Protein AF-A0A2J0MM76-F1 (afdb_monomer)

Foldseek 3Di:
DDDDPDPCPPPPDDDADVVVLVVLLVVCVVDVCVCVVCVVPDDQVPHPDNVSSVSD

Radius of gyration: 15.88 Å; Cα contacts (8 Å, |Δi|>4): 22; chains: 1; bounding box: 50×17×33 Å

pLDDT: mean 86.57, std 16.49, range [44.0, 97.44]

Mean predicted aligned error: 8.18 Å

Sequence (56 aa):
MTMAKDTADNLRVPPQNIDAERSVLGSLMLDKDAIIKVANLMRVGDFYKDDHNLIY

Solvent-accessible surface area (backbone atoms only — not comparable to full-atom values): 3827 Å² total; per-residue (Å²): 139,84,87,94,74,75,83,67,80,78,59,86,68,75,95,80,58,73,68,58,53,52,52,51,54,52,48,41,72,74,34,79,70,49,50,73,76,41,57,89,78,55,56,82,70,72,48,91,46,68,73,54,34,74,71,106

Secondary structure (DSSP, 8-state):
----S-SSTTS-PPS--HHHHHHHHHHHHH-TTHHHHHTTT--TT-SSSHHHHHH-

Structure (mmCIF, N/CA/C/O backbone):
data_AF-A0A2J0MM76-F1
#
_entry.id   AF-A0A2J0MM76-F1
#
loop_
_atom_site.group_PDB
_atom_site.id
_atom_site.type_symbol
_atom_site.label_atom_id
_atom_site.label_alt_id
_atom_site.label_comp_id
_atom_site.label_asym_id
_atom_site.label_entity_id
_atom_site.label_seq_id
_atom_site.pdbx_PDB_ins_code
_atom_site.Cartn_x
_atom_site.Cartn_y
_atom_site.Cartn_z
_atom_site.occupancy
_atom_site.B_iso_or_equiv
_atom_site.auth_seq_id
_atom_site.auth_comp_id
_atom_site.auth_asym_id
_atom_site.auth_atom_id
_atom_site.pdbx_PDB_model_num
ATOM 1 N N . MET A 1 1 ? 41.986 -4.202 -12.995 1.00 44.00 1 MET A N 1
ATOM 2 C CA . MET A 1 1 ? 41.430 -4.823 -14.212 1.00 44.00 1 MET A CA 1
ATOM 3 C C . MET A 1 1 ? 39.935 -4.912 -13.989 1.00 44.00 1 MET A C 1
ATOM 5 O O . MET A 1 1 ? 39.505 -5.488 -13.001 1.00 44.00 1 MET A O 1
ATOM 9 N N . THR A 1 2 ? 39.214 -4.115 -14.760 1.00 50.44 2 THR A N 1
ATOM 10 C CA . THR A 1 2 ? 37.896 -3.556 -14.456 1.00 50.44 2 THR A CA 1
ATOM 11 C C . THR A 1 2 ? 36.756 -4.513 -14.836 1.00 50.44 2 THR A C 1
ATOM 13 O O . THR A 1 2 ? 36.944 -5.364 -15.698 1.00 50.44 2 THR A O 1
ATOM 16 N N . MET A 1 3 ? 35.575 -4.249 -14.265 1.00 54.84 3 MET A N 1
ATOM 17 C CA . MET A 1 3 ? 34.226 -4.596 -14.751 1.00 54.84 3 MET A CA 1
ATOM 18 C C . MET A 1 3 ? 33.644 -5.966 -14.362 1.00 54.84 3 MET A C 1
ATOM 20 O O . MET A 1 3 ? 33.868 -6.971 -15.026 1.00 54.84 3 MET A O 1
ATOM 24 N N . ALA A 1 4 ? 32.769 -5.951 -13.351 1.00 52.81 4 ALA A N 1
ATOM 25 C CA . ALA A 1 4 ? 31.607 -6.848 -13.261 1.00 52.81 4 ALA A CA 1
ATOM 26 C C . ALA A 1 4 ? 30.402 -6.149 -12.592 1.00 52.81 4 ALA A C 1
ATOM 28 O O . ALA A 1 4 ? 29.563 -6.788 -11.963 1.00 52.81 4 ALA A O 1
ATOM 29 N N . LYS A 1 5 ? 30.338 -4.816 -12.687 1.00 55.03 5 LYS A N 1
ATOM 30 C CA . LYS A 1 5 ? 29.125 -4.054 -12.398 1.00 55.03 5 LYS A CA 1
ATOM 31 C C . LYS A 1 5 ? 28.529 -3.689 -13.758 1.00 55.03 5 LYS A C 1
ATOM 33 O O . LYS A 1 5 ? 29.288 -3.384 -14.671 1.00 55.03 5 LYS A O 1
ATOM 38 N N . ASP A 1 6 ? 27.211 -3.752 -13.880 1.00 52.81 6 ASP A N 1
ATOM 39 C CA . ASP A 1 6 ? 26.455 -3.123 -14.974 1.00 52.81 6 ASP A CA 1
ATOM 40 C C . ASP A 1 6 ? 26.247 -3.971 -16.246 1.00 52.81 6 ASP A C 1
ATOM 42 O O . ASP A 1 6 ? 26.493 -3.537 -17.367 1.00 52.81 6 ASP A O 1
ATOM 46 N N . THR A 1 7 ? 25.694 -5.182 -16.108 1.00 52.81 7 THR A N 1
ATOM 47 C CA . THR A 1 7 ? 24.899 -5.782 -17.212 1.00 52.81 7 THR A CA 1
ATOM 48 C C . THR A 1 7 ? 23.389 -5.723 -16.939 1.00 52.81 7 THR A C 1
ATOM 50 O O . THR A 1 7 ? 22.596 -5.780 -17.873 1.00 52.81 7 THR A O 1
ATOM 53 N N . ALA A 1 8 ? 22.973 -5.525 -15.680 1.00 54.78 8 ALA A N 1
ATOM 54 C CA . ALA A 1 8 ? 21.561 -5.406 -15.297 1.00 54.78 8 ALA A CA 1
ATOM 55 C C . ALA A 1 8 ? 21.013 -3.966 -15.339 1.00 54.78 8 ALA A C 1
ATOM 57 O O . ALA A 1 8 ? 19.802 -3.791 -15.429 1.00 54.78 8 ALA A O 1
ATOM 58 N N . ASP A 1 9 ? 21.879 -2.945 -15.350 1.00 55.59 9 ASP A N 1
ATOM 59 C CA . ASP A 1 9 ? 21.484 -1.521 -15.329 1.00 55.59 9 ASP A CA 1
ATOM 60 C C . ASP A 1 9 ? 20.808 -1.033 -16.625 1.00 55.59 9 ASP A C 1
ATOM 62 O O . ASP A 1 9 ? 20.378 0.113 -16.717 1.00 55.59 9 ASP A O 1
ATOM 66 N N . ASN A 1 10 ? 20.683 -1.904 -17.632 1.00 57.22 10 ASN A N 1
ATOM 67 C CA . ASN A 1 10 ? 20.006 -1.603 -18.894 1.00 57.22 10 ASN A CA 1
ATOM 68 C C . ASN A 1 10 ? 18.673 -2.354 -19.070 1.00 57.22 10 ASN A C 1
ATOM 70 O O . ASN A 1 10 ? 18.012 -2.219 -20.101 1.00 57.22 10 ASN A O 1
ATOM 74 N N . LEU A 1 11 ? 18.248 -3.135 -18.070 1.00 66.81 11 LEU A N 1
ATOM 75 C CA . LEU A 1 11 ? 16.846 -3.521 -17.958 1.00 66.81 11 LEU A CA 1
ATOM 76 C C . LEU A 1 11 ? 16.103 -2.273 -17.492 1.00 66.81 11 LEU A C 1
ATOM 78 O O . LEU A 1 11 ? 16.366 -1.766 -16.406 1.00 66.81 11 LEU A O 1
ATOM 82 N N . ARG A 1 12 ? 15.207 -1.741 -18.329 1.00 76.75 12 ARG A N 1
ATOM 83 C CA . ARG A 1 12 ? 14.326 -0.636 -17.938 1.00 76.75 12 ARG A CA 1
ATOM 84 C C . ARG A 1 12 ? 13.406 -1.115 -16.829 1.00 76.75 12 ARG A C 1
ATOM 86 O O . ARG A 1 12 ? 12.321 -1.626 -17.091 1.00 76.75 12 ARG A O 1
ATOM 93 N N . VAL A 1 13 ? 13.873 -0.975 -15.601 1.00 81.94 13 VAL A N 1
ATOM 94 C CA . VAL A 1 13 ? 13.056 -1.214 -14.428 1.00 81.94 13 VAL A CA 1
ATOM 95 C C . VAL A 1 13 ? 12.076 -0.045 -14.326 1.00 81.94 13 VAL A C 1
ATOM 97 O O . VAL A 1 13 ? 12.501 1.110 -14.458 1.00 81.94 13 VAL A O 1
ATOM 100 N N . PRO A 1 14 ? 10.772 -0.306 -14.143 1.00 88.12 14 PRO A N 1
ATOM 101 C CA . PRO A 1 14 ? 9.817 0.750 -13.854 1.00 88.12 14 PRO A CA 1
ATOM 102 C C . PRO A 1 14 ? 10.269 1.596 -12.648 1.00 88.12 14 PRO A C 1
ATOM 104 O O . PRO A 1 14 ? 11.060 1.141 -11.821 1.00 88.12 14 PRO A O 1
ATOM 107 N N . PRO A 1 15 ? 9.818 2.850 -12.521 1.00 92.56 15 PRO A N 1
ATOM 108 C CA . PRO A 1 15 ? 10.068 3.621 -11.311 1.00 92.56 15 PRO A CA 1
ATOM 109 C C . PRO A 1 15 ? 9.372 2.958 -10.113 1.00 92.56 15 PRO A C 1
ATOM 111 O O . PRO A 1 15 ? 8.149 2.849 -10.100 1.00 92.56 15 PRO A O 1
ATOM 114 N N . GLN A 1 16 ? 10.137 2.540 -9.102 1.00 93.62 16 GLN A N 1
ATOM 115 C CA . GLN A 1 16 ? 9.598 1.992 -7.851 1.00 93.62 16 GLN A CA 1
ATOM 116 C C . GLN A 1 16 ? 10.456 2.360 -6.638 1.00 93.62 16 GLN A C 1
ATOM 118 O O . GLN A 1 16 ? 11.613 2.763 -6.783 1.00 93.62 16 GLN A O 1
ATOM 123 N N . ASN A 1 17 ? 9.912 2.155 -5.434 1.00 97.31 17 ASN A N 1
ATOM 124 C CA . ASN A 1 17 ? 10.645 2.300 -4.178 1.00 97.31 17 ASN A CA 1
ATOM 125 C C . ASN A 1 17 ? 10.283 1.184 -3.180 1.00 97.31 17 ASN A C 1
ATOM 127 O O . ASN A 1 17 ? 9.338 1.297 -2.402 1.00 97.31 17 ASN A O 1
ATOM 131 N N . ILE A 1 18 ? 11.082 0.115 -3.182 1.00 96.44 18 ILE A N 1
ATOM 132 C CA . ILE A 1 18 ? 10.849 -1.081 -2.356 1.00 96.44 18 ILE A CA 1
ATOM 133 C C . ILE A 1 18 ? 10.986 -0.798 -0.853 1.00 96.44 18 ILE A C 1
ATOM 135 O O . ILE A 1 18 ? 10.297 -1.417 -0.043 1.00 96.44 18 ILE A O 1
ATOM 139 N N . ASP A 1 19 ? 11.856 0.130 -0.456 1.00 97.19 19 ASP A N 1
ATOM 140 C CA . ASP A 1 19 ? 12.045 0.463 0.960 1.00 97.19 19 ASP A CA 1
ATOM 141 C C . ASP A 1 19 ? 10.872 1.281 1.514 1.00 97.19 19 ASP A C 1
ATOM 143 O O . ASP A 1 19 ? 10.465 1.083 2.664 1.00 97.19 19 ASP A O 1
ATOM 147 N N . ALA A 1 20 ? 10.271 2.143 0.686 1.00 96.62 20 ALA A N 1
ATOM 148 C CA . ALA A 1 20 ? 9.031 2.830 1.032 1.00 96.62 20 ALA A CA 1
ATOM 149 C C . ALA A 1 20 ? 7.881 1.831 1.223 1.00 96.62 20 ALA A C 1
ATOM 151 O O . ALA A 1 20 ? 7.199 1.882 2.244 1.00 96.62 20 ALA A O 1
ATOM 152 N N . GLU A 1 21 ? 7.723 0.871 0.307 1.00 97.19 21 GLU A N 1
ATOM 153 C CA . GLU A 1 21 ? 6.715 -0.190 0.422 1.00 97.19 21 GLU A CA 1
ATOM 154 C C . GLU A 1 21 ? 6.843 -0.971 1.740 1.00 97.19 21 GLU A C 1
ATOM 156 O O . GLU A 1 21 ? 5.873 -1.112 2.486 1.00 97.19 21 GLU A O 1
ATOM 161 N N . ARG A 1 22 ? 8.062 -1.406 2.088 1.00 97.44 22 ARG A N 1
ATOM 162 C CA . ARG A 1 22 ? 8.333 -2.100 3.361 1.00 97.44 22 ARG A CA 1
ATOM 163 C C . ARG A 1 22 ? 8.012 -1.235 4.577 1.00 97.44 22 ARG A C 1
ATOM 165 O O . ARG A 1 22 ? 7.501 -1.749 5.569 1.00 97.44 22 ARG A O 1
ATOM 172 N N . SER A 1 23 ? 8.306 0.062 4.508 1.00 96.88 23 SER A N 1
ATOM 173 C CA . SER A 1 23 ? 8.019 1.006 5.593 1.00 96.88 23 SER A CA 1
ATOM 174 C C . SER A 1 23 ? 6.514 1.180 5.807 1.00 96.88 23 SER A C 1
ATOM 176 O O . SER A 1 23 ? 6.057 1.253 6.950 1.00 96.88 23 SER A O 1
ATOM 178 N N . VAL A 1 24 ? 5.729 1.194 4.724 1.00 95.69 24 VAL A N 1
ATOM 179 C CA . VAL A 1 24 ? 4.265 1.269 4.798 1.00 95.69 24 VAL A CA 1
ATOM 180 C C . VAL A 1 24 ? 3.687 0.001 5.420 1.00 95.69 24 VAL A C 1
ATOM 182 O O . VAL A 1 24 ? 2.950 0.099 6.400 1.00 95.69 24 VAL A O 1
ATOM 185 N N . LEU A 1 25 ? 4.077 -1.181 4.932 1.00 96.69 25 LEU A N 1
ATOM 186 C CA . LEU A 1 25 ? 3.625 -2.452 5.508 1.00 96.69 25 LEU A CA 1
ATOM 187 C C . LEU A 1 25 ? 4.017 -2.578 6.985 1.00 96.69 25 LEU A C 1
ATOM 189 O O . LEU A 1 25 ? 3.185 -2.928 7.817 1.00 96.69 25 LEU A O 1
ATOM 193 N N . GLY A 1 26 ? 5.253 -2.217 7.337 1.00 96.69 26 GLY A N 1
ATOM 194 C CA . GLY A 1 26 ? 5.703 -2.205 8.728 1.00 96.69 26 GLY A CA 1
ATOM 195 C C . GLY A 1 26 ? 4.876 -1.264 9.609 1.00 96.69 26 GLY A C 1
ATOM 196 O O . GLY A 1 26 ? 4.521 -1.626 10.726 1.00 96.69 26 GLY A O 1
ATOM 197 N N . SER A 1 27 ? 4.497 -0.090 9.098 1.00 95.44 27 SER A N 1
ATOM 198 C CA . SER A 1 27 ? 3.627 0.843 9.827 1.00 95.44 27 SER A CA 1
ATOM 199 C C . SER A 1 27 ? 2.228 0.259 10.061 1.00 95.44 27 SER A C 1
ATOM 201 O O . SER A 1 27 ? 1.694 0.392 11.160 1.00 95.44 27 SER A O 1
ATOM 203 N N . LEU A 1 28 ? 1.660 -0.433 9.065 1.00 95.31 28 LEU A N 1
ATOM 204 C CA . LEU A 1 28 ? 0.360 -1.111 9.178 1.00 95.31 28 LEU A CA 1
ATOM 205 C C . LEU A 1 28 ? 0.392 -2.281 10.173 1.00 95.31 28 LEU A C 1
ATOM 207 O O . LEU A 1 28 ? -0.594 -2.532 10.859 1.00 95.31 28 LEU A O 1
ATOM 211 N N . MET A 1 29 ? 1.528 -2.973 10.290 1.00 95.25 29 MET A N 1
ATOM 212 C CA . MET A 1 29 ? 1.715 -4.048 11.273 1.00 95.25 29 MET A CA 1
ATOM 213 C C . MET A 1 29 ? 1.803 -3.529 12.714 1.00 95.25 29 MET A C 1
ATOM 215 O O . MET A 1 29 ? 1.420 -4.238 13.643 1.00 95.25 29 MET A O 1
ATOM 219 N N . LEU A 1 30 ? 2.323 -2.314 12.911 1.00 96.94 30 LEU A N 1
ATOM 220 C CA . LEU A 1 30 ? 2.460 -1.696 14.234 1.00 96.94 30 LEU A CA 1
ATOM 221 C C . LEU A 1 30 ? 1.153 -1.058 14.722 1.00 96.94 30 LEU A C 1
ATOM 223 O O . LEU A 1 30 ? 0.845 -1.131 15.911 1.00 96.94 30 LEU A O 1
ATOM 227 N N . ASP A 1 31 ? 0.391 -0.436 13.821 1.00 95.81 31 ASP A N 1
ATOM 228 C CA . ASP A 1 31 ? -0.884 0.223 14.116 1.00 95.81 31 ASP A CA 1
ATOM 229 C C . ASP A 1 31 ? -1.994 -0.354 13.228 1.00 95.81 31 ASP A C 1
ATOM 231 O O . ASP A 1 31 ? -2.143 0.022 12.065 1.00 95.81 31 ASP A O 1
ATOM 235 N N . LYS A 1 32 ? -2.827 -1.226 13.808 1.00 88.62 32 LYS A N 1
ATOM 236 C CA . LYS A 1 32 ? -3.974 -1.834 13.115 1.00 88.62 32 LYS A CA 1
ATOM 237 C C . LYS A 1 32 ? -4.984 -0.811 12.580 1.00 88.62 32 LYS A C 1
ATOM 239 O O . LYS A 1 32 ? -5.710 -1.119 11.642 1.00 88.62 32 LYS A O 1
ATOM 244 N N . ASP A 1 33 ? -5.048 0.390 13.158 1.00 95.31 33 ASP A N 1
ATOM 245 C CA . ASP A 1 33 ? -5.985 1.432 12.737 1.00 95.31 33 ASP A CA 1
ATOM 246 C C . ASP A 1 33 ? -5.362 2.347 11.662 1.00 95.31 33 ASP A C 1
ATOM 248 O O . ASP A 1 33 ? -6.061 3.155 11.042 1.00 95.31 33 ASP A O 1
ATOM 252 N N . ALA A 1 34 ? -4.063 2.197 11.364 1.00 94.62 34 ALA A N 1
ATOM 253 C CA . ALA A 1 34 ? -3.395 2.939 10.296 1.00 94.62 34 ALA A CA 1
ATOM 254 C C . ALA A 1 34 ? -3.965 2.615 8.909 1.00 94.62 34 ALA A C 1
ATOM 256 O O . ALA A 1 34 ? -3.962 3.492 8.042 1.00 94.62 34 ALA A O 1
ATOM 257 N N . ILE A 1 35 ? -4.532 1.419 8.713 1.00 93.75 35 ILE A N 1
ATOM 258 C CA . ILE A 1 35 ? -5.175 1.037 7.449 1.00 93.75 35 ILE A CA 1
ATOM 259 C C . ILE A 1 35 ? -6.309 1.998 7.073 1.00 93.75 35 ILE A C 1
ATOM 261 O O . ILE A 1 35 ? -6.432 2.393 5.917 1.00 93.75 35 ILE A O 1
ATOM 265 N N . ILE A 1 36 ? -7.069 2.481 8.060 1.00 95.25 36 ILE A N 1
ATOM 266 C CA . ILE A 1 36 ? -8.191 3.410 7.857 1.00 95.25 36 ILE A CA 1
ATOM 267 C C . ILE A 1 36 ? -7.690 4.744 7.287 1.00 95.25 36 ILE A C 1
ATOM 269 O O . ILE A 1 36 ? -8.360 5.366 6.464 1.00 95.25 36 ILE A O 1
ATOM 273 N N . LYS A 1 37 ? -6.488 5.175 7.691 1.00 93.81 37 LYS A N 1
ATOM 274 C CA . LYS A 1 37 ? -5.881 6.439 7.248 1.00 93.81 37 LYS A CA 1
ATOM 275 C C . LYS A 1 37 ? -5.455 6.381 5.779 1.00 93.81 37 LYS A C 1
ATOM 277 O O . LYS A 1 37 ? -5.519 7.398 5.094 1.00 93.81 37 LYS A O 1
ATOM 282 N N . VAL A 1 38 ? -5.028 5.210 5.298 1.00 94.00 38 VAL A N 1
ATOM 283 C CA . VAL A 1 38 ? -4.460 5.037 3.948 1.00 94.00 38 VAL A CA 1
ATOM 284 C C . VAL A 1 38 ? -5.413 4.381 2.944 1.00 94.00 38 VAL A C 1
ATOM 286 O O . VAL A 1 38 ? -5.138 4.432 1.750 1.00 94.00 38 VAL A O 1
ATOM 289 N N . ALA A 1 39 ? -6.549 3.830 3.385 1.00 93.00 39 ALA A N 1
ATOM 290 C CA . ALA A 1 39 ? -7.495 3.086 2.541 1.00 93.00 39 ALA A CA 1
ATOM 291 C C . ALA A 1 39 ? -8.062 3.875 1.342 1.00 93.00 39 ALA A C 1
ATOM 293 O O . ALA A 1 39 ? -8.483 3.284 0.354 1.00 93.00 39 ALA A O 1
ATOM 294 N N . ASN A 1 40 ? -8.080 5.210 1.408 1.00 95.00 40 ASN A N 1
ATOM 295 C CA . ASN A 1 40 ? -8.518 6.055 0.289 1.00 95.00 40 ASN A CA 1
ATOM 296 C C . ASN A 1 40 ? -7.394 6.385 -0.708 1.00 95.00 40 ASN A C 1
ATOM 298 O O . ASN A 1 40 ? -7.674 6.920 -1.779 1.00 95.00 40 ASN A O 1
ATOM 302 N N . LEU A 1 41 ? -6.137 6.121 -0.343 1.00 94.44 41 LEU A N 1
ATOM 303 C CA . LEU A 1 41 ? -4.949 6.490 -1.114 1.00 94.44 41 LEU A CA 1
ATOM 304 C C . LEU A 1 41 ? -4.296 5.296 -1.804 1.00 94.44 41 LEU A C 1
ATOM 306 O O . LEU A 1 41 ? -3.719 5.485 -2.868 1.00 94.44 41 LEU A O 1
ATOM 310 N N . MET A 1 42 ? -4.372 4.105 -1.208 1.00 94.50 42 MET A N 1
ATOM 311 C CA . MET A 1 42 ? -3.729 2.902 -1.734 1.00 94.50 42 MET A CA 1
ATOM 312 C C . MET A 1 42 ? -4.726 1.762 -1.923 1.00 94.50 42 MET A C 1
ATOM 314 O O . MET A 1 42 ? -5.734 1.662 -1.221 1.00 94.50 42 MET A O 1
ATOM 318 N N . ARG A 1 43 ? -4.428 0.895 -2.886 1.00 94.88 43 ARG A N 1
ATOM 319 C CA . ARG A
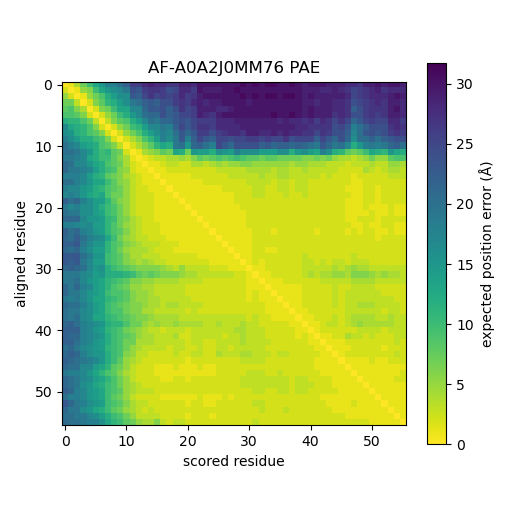 1 43 ? -5.201 -0.289 -3.253 1.00 94.88 43 ARG A CA 1
ATOM 320 C C . ARG A 1 43 ? -4.272 -1.482 -3.445 1.00 94.88 43 ARG A C 1
ATOM 322 O O . 
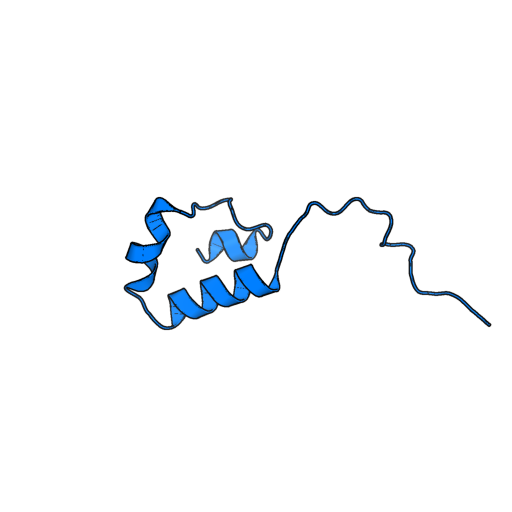ARG A 1 43 ? -3.084 -1.337 -3.72
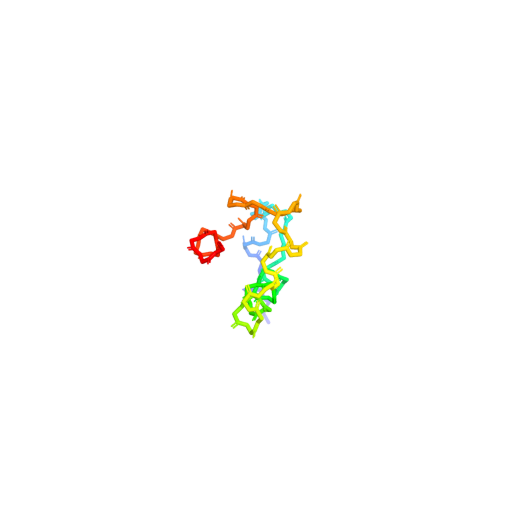6 1.00 94.88 43 ARG A O 1
ATOM 329 N N . VAL A 1 44 ? -4.844 -2.678 -3.350 1.00 93.81 44 VAL A N 1
ATOM 330 C CA . VAL A 1 44 ? -4.162 -3.902 -3.786 1.00 93.81 44 VAL A CA 1
ATOM 331 C C . VAL A 1 44 ? -3.804 -3.756 -5.269 
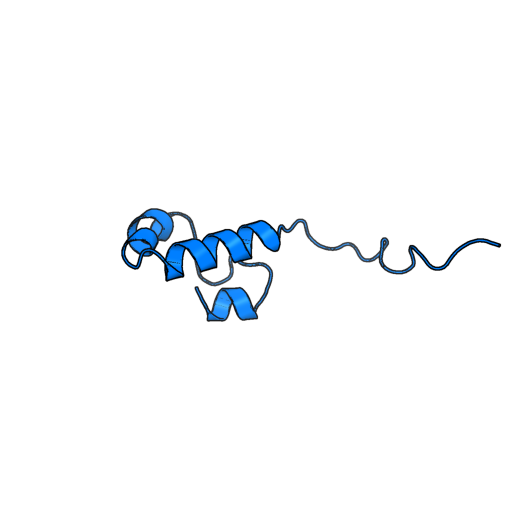1.00 93.81 44 VAL A C 1
ATOM 333 O O . VAL A 1 44 ? -4.668 -3.430 -6.085 1.00 93.81 44 VAL A O 1
ATOM 336 N N . GLY A 1 45 ? -2.536 -3.983 -5.604 1.00 94.38 45 GLY A N 1
ATOM 337 C CA . GLY A 1 45 ? -1.963 -3.773 -6.935 1.00 94.38 45 GLY A CA 1
ATOM 338 C C . GLY A 1 45 ? -1.091 -2.519 -7.054 1.00 94.38 45 GLY A C 1
ATOM 339 O O . GLY A 1 45 ? -0.357 -2.407 -8.032 1.00 94.38 45 GLY A O 1
ATOM 340 N N . ASP A 1 46 ? -1.130 -1.603 -6.077 1.00 94.94 46 ASP A N 1
ATOM 341 C CA . ASP A 1 46 ? -0.291 -0.395 -6.092 1.00 94.94 46 ASP A CA 1
ATOM 342 C C . ASP A 1 46 ? 1.160 -0.672 -5.660 1.00 94.94 46 ASP A C 1
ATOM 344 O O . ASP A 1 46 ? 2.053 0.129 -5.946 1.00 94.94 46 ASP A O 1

◆ WORK ITEM: Copy out each line of the data above, exactly, if it lies between the line holding "ATOM 127 O O" and the line holding "ATOM 140 C CA", inclusive; copy no other line.

◆ RESULT OF THE TASK:
ATOM 127 O O . ASN A 1 17 ? 9.338 1.297 -2.402 1.00 97.31 17 ASN A O 1
ATOM 131 N N . ILE A 1 18 ? 11.082 0.115 -3.182 1.00 96.44 18 ILE A N 1
ATOM 132 C CA . ILE A 1 18 ? 10.849 -1.081 -2.356 1.00 96.44 18 ILE A CA 1
ATOM 133 C C . ILE A 1 18 ? 10.986 -0.798 -0.853 1.00 96.44 18 ILE A C 1
ATOM 135 O O . ILE A 1 18 ? 10.297 -1.417 -0.043 1.00 96.44 18 ILE A O 1
ATOM 139 N N . ASP A 1 19 ? 11.856 0.130 -0.456 1.00 97.19 19 ASP A N 1
ATOM 140 C CA . ASP A 1 19 ? 12.045 0.463 0.960 1.00 97.19 19 ASP A CA 1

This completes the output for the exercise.